We find this to be a challenge faced by most of the potential customers. We are looking at consolidating everything or getting newer technology to help them to be more efficient in terms of power, cooling, cost etc.

Commvault provides an all in one kind of a solution. Our competition offers different solutions for different requirements – a separate solution for back-up, Desktop Laptop Option (DLO) etc. In our case, it’s an integrated all-in-one solution. Customers are looking at a solution like ours. As and when they look at upgrading or renewing their infrastructure, they look for a simple and common architecture.

With one of our customers, there were twelve backup servers. They have reduced it to two. It results in cost-cutting or the infrastructure getting freed up to process more efficient tasks.

Any case studies to validate your point?
Ramesh Mamgain: A leading retail giant in India bought the solution from Commvault. They were looking for a DLO backup solution and were in the process of exploring point product companies.

They are using an Oracle DB. A point product cannot do an Oracle backup. They were storing all the data in main storage. We suggested to archive old data. So, only the precious or hot data is backed up. The customer then realised the value of what we were trying to offer.

The second client is a leading automobile manufacturer in India. They were looking for a solution to back up SAP HANA. It’s well known, there are not many references for SAP HANA back up from vendors in our space, not only in India but globally. We did a PoC, and rolled out the backup solution. In fact the company is even expanding the solution to one of the other areas of their business.

What’s your USP?
Don Foster: We have a tool that does a highly consistent snapshot on the storage array. This is Commvault’s USP.

It can be a script or a tool, an API – you can take a snapshot of that. The question is how consistent is that data? And if our customer has to bet the business on that one snapshot, will it be able to return the information of high integrity every time? And that’s where the question always lies. How do i link what is basically a storage view to that of the application view to grab a copy of information at any point in time and know that it’s of high quality.

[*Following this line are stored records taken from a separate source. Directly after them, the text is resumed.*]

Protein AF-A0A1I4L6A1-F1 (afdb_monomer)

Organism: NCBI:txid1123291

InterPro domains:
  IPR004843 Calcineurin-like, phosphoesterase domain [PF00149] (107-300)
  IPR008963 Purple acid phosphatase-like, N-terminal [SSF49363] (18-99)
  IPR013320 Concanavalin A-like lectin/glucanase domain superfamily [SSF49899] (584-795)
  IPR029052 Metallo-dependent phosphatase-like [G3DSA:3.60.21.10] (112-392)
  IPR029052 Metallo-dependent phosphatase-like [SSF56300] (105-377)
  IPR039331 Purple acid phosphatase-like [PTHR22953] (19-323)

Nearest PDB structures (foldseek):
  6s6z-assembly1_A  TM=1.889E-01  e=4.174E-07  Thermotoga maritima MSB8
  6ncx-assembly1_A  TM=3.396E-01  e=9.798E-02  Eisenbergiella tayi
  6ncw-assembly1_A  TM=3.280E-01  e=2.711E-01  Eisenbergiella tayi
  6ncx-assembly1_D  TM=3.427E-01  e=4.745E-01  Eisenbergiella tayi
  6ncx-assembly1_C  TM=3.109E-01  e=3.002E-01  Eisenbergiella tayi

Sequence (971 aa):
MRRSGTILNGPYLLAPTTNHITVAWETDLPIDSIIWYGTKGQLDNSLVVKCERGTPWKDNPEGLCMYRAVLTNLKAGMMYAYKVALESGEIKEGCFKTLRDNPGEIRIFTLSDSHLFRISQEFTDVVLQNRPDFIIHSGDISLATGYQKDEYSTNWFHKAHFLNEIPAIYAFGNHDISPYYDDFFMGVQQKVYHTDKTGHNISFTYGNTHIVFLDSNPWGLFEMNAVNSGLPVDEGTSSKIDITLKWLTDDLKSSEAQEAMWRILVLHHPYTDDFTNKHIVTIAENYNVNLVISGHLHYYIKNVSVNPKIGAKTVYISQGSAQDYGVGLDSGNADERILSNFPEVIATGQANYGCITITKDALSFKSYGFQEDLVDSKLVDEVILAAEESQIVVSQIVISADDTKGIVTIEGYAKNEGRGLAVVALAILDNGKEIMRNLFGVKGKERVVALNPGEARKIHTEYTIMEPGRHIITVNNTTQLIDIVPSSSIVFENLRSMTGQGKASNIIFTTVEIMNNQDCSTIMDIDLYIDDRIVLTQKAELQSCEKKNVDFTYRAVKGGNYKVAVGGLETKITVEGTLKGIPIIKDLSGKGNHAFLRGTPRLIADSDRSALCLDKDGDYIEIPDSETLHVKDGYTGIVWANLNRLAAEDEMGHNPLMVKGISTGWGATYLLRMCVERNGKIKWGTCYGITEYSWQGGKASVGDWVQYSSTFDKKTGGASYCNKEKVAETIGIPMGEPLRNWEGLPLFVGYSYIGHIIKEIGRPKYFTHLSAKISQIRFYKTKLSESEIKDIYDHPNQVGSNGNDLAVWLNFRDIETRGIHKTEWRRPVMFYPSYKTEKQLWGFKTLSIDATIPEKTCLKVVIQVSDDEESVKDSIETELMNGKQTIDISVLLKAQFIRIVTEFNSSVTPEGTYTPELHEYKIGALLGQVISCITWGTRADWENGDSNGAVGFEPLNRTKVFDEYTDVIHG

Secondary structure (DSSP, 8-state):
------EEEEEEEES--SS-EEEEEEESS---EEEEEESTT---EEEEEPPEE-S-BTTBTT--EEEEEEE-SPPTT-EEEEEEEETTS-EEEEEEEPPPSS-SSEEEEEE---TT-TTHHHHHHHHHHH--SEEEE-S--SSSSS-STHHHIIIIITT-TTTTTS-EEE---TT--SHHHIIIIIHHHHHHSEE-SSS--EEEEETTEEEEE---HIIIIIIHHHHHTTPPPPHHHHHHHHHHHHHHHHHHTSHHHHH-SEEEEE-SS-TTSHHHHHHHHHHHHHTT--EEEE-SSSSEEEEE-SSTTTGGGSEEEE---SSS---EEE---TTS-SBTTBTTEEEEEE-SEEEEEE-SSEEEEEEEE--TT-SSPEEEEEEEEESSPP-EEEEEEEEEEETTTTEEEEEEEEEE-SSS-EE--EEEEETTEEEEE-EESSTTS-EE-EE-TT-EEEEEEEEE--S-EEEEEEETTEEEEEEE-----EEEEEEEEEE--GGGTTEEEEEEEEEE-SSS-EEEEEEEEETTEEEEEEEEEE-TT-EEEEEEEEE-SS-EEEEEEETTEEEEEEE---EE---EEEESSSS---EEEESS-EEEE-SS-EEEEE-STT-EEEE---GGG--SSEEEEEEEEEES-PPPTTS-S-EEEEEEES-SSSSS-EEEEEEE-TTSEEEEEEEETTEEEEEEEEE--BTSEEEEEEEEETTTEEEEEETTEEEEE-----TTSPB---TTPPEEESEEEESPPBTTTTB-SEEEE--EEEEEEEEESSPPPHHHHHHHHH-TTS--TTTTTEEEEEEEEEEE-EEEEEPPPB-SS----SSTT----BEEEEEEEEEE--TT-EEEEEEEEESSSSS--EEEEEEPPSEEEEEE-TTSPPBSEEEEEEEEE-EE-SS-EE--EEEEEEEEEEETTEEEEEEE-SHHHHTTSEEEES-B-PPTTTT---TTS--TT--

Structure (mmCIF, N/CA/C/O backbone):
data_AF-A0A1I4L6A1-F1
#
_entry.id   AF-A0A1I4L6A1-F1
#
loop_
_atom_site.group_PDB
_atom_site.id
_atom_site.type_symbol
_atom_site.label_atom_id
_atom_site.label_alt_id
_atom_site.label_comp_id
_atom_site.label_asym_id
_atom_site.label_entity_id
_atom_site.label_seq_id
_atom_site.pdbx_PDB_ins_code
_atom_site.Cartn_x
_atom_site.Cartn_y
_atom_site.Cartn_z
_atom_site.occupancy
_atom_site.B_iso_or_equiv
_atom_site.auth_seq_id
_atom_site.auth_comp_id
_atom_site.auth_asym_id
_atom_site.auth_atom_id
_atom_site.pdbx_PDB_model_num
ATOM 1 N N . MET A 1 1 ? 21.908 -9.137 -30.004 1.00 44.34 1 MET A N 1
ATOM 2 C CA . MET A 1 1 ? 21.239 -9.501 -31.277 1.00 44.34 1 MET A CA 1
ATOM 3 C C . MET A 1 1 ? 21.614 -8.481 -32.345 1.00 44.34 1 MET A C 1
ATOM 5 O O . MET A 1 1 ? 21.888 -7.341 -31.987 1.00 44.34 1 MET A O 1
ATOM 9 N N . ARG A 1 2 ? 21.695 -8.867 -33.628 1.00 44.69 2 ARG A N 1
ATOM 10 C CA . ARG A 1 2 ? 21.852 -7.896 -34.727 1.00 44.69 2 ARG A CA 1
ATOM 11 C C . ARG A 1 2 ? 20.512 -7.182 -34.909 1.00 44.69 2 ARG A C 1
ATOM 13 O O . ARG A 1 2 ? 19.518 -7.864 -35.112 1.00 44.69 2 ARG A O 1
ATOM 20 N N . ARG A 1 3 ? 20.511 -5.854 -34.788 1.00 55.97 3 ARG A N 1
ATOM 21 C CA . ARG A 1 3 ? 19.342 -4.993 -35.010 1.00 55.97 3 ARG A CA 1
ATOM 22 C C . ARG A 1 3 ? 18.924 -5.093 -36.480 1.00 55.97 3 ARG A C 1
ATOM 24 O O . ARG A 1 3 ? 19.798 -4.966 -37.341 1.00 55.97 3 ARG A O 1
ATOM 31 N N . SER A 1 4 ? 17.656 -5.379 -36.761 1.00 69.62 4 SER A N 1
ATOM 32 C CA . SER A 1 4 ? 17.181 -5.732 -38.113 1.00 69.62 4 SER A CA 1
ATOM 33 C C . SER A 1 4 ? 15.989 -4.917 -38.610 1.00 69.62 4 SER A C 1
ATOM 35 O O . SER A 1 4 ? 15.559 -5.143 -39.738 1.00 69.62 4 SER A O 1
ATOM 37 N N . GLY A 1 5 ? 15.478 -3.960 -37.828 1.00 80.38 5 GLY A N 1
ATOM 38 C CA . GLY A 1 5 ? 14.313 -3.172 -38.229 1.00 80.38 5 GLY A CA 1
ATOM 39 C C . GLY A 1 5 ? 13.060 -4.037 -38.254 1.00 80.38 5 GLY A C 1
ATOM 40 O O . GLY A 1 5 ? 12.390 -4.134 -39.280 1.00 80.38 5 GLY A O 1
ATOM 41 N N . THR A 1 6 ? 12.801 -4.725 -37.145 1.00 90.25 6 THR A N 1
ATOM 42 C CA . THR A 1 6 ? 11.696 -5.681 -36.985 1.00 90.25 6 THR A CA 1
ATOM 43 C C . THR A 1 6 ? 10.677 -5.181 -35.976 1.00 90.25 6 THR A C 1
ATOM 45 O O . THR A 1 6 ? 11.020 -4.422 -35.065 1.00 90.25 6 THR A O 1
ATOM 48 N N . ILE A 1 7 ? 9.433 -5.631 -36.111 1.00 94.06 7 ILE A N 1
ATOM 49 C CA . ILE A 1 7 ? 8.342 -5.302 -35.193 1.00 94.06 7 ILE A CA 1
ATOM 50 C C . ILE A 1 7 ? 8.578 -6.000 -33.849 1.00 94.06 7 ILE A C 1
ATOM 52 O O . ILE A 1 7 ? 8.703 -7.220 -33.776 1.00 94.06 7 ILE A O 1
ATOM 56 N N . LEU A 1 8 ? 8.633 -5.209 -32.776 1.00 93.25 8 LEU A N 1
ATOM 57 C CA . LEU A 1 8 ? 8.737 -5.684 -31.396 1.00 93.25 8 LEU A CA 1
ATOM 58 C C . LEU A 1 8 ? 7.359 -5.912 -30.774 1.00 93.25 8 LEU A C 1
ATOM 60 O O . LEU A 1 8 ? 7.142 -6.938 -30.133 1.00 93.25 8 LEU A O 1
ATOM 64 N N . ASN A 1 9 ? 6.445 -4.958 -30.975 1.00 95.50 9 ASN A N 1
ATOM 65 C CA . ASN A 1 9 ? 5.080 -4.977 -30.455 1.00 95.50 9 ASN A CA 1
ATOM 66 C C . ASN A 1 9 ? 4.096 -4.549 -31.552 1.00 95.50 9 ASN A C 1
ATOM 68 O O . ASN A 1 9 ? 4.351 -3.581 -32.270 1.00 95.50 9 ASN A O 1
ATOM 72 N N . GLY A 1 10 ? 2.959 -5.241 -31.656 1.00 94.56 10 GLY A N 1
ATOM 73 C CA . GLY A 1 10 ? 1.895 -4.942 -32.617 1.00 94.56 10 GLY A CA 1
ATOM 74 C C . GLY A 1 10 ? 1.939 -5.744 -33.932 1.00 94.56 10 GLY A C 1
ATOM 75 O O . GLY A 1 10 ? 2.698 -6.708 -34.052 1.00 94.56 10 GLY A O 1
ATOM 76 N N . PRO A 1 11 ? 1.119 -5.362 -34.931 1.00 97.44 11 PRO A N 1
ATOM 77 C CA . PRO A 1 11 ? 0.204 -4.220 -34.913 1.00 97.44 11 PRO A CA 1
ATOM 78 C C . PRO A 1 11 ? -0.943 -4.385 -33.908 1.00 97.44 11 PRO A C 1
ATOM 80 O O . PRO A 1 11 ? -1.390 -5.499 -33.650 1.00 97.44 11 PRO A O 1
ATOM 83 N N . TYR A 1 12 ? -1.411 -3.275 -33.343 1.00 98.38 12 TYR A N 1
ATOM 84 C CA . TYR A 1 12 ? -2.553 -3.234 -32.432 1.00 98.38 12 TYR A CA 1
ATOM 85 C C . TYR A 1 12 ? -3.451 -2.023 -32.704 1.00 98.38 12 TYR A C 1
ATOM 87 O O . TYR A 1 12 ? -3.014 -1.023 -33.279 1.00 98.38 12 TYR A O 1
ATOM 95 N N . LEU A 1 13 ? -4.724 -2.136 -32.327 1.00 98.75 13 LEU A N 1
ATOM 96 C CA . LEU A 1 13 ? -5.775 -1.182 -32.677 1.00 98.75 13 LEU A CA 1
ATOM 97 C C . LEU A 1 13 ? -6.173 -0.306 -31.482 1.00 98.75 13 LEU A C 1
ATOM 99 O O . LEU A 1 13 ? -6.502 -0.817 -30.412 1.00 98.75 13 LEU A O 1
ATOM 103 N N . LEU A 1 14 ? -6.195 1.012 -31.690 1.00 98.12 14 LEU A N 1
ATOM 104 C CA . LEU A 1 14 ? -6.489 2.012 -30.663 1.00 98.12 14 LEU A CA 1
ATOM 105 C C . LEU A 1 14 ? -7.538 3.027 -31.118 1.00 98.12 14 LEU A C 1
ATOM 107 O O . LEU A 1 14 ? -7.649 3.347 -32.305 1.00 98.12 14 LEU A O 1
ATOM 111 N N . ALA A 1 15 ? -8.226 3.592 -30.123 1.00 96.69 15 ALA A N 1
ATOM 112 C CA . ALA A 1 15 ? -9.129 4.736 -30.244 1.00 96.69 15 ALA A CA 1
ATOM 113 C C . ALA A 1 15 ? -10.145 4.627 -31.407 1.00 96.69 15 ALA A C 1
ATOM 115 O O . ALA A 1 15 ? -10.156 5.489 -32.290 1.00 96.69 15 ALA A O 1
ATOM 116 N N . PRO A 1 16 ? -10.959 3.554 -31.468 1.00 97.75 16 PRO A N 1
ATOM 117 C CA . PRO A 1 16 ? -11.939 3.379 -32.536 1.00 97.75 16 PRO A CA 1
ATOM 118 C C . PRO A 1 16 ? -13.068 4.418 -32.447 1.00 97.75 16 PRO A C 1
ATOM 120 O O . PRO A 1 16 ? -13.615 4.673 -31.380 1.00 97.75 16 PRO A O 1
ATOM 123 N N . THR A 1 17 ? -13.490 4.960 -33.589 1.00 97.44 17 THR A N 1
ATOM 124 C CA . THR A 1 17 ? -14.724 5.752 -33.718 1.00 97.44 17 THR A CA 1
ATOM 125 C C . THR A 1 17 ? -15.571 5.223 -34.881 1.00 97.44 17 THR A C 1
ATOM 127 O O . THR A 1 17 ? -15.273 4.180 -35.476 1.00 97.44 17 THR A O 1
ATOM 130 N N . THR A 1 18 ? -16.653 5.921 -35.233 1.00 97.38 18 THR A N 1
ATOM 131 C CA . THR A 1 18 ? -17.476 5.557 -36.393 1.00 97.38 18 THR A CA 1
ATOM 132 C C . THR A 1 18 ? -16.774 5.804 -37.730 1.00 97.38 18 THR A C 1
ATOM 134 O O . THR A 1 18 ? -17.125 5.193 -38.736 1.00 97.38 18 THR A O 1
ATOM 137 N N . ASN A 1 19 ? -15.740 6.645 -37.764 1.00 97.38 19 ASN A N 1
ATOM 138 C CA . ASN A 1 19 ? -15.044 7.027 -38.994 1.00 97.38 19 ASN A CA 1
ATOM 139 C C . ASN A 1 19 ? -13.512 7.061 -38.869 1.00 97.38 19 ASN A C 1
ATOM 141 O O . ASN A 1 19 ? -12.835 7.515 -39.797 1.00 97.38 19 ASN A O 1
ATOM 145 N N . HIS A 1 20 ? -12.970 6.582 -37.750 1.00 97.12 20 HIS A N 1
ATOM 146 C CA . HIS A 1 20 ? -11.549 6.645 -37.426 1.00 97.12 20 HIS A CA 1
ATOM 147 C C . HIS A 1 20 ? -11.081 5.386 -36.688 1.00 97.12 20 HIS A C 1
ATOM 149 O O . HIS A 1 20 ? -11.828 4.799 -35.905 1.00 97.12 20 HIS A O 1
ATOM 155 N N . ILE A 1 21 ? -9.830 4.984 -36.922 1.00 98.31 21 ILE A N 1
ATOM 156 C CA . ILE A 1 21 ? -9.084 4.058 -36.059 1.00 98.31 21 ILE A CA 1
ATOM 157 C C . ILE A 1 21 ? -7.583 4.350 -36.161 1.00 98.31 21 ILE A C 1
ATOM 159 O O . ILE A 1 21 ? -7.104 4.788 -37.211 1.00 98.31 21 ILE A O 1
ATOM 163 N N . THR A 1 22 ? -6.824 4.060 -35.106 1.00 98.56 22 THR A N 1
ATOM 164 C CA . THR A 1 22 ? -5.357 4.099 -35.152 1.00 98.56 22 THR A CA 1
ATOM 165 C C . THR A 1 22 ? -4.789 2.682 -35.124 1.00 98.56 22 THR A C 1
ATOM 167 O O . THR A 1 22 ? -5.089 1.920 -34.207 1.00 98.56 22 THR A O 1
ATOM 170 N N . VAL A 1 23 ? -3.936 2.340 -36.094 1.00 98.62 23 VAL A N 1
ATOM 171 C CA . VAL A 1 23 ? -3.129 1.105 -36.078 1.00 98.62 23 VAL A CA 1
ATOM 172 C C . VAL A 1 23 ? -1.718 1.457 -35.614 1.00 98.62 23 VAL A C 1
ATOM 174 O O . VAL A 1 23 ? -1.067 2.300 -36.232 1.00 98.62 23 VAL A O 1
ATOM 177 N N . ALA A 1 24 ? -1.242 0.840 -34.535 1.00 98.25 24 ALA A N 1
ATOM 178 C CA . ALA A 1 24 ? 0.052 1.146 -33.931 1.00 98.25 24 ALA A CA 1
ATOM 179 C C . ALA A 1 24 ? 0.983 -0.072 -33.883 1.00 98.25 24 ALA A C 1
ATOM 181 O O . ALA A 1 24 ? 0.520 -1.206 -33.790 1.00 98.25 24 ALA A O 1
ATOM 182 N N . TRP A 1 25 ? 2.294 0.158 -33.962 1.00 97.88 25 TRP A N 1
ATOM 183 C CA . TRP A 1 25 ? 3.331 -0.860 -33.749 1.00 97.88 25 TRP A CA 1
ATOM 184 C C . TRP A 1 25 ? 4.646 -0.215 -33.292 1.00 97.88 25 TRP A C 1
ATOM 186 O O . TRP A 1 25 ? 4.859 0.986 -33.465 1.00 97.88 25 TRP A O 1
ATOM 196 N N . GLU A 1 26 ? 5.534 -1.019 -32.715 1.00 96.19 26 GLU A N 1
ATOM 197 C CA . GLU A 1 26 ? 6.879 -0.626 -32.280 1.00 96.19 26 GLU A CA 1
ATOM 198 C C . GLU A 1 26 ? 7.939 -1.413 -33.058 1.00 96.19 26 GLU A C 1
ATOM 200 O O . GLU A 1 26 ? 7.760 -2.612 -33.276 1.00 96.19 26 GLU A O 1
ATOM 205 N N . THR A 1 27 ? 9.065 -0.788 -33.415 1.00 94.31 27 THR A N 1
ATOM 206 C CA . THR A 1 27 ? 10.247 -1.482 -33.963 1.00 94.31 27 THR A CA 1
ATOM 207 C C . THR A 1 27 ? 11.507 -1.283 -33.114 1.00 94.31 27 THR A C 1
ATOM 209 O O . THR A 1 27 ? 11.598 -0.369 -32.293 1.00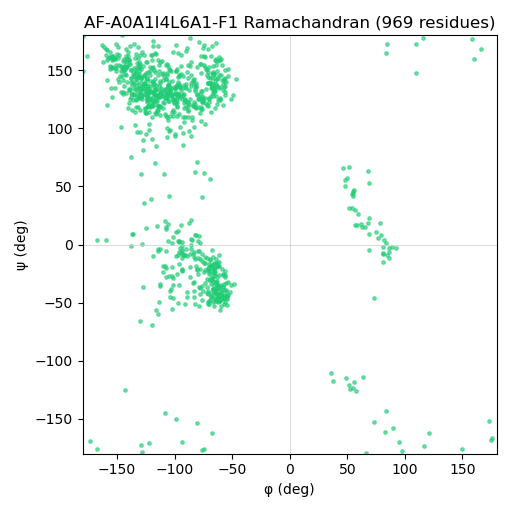 94.31 27 THR A O 1
ATOM 212 N N . ASP A 1 28 ? 12.515 -2.138 -33.320 1.00 88.69 28 ASP A N 1
ATOM 213 C CA . ASP A 1 28 ? 13.814 -2.071 -32.628 1.00 88.69 28 ASP A CA 1
ATOM 214 C C . ASP A 1 28 ? 14.689 -0.875 -33.056 1.00 88.69 28 ASP A C 1
ATOM 216 O O . ASP A 1 28 ? 15.527 -0.405 -32.283 1.00 88.69 28 ASP A O 1
ATOM 220 N N . LEU A 1 29 ? 14.491 -0.363 -34.274 1.00 89.56 29 LEU A N 1
ATOM 221 C CA . LEU A 1 29 ? 15.135 0.839 -34.814 1.00 89.56 29 LEU A CA 1
ATOM 222 C C . LEU A 1 29 ? 14.243 1.539 -35.865 1.00 89.56 29 LEU A C 1
ATOM 224 O O . LEU A 1 29 ? 13.354 0.891 -36.422 1.00 89.56 29 LEU A O 1
ATOM 228 N N . PRO A 1 30 ? 14.471 2.834 -36.170 1.00 93.06 30 PRO A N 1
ATOM 229 C CA . PRO A 1 30 ? 13.730 3.557 -37.208 1.00 93.06 30 PRO A CA 1
ATOM 230 C C . PRO A 1 30 ? 13.892 2.952 -38.600 1.00 93.06 30 PRO A C 1
ATOM 232 O O . PRO A 1 30 ? 15.007 2.840 -39.101 1.00 93.06 30 PRO A O 1
ATOM 235 N N . ILE A 1 31 ? 12.777 2.620 -39.239 1.00 94.19 31 ILE A N 1
ATOM 236 C CA . ILE A 1 31 ? 12.721 1.995 -40.556 1.00 94.19 31 ILE A CA 1
ATOM 237 C C . ILE A 1 31 ? 11.528 2.537 -41.345 1.00 94.19 31 ILE A C 1
ATOM 239 O O . ILE A 1 31 ? 10.514 2.931 -40.765 1.00 94.19 31 ILE A O 1
ATOM 243 N N . ASP A 1 32 ? 11.636 2.568 -42.671 1.00 95.19 32 ASP A N 1
ATOM 244 C CA . ASP A 1 32 ? 10.507 2.950 -43.509 1.00 95.19 32 ASP A CA 1
ATOM 245 C C . ASP A 1 32 ? 9.385 1.909 -43.397 1.00 95.19 32 ASP A C 1
ATOM 247 O O . ASP A 1 32 ? 9.609 0.695 -43.461 1.00 95.19 32 ASP A O 1
ATOM 251 N N . SER A 1 33 ? 8.158 2.400 -43.212 1.00 97.06 33 SER A N 1
ATOM 252 C CA . SER A 1 33 ? 6.970 1.570 -43.049 1.00 97.06 33 SER A CA 1
ATOM 253 C C . SER A 1 33 ? 5.787 2.129 -43.828 1.00 97.06 33 SER A C 1
ATOM 255 O O . SER A 1 33 ? 5.550 3.341 -43.872 1.00 97.06 33 SER A O 1
ATOM 257 N N . ILE A 1 34 ? 5.027 1.230 -44.447 1.00 98.06 34 ILE A N 1
ATOM 258 C CA . ILE A 1 34 ? 3.802 1.550 -45.175 1.00 98.06 34 ILE A CA 1
ATOM 259 C C . ILE A 1 34 ? 2.689 0.642 -44.669 1.00 98.06 34 ILE A C 1
ATOM 261 O O . ILE A 1 34 ? 2.859 -0.573 -44.560 1.00 98.06 34 ILE A O 1
ATOM 265 N N . ILE A 1 35 ? 1.527 1.231 -44.401 1.00 98.25 35 ILE A N 1
ATOM 266 C CA . ILE A 1 35 ? 0.290 0.492 -44.168 1.00 98.25 35 ILE A CA 1
ATOM 267 C C . ILE A 1 35 ? -0.614 0.611 -45.391 1.00 98.25 35 ILE A C 1
ATOM 269 O O . ILE A 1 35 ? -0.814 1.708 -45.910 1.00 98.25 35 ILE A O 1
ATOM 273 N N . TRP A 1 36 ? -1.189 -0.503 -45.833 1.00 98.19 36 TRP A N 1
ATOM 274 C CA . TRP A 1 36 ? -2.291 -0.530 -46.791 1.00 98.19 36 TRP A CA 1
ATOM 275 C C . TRP A 1 36 ? -3.571 -0.957 -46.098 1.00 98.19 36 TRP A C 1
ATOM 277 O O . TRP A 1 36 ? -3.523 -1.806 -45.213 1.00 98.19 36 TRP A O 1
ATOM 287 N N . TYR A 1 37 ? -4.709 -0.412 -46.513 1.00 97.94 37 TYR A N 1
ATOM 288 C CA . TYR A 1 37 ? -6.006 -0.760 -45.947 1.00 97.94 37 TYR A CA 1
ATOM 289 C C . TYR A 1 37 ? -7.145 -0.594 -46.955 1.00 97.94 37 TYR A C 1
ATOM 291 O O . TYR A 1 37 ? -7.084 0.203 -47.898 1.00 97.94 37 TYR A O 1
ATOM 299 N N . GLY A 1 38 ? -8.222 -1.341 -46.747 1.00 96.69 38 GLY A N 1
ATOM 300 C CA . GLY A 1 38 ? -9.420 -1.231 -47.567 1.00 96.69 38 GLY A CA 1
ATOM 301 C C . GLY A 1 38 ? -10.474 -2.271 -47.216 1.00 96.69 38 GLY A C 1
ATOM 302 O O . GLY A 1 38 ? -10.413 -2.912 -46.170 1.00 96.69 38 GLY A O 1
ATOM 303 N N . THR A 1 39 ? -11.489 -2.398 -48.066 1.00 94.75 39 THR A N 1
ATOM 304 C CA . THR A 1 39 ? -12.685 -3.214 -47.797 1.00 94.75 39 THR A CA 1
ATOM 305 C C . THR A 1 39 ? -12.833 -4.309 -48.846 1.00 94.75 39 THR A C 1
ATOM 307 O O . THR A 1 39 ? -12.236 -4.229 -49.916 1.00 94.75 39 THR A O 1
ATOM 310 N N . LYS A 1 40 ? -13.652 -5.334 -48.570 1.00 86.06 40 LYS A N 1
ATOM 311 C CA . LYS A 1 40 ? -13.961 -6.419 -49.529 1.00 86.06 40 LYS A CA 1
ATOM 312 C C . LYS A 1 40 ? -12.715 -7.127 -50.098 1.00 86.06 40 LYS A C 1
ATOM 314 O O . LYS A 1 40 ? -12.726 -7.573 -51.240 1.00 86.06 40 LYS A O 1
ATOM 319 N N . GLY A 1 41 ? -11.645 -7.216 -49.305 1.00 77.50 41 GLY A N 1
ATOM 320 C CA . GLY A 1 41 ? -10.383 -7.850 -49.701 1.00 77.50 41 GLY A CA 1
ATOM 321 C C . GLY A 1 41 ? -9.493 -7.013 -50.628 1.00 77.50 41 GLY A C 1
ATOM 322 O O . GLY A 1 41 ? -8.466 -7.515 -51.073 1.00 77.50 41 GLY A O 1
ATOM 323 N N . GLN A 1 42 ? -9.855 -5.759 -50.918 1.00 90.19 42 GLN A N 1
ATOM 324 C CA . GLN A 1 42 ? -9.027 -4.822 -51.681 1.00 90.19 42 GLN A CA 1
ATOM 325 C C . GLN A 1 42 ? -8.306 -3.856 -50.731 1.00 90.19 42 GLN A C 1
ATOM 327 O O . GLN A 1 42 ? -8.913 -3.331 -49.798 1.00 90.19 42 GLN A O 1
ATOM 332 N N . LEU A 1 43 ? -7.008 -3.637 -50.958 1.00 93.06 43 LEU A N 1
ATOM 333 C CA . LEU A 1 43 ? -6.126 -2.774 -50.160 1.00 93.06 43 LEU A CA 1
ATOM 334 C C . LEU A 1 43 ? -5.765 -1.508 -50.956 1.00 93.06 43 LEU A C 1
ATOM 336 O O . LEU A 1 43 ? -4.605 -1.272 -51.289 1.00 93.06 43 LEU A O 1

So, the point of differentiation when compared to EMC, Symantec, HP and others is in the data down view of how we drive a snapshot. It’s irrespective, if the databases have been virtualised or they are on traditional, physical servers. We ensure that the information all the way down to the actual data layer is consistent before the snapshot is driven. So, the OS, the hypervisor, the actual DB APIs are orchestrated accordingly, to ensure that they are in a consistent state before we make a call for a snapshot to the actual storage array layer to provide an actual point in time copy of all the volumes that are underneath that data structure.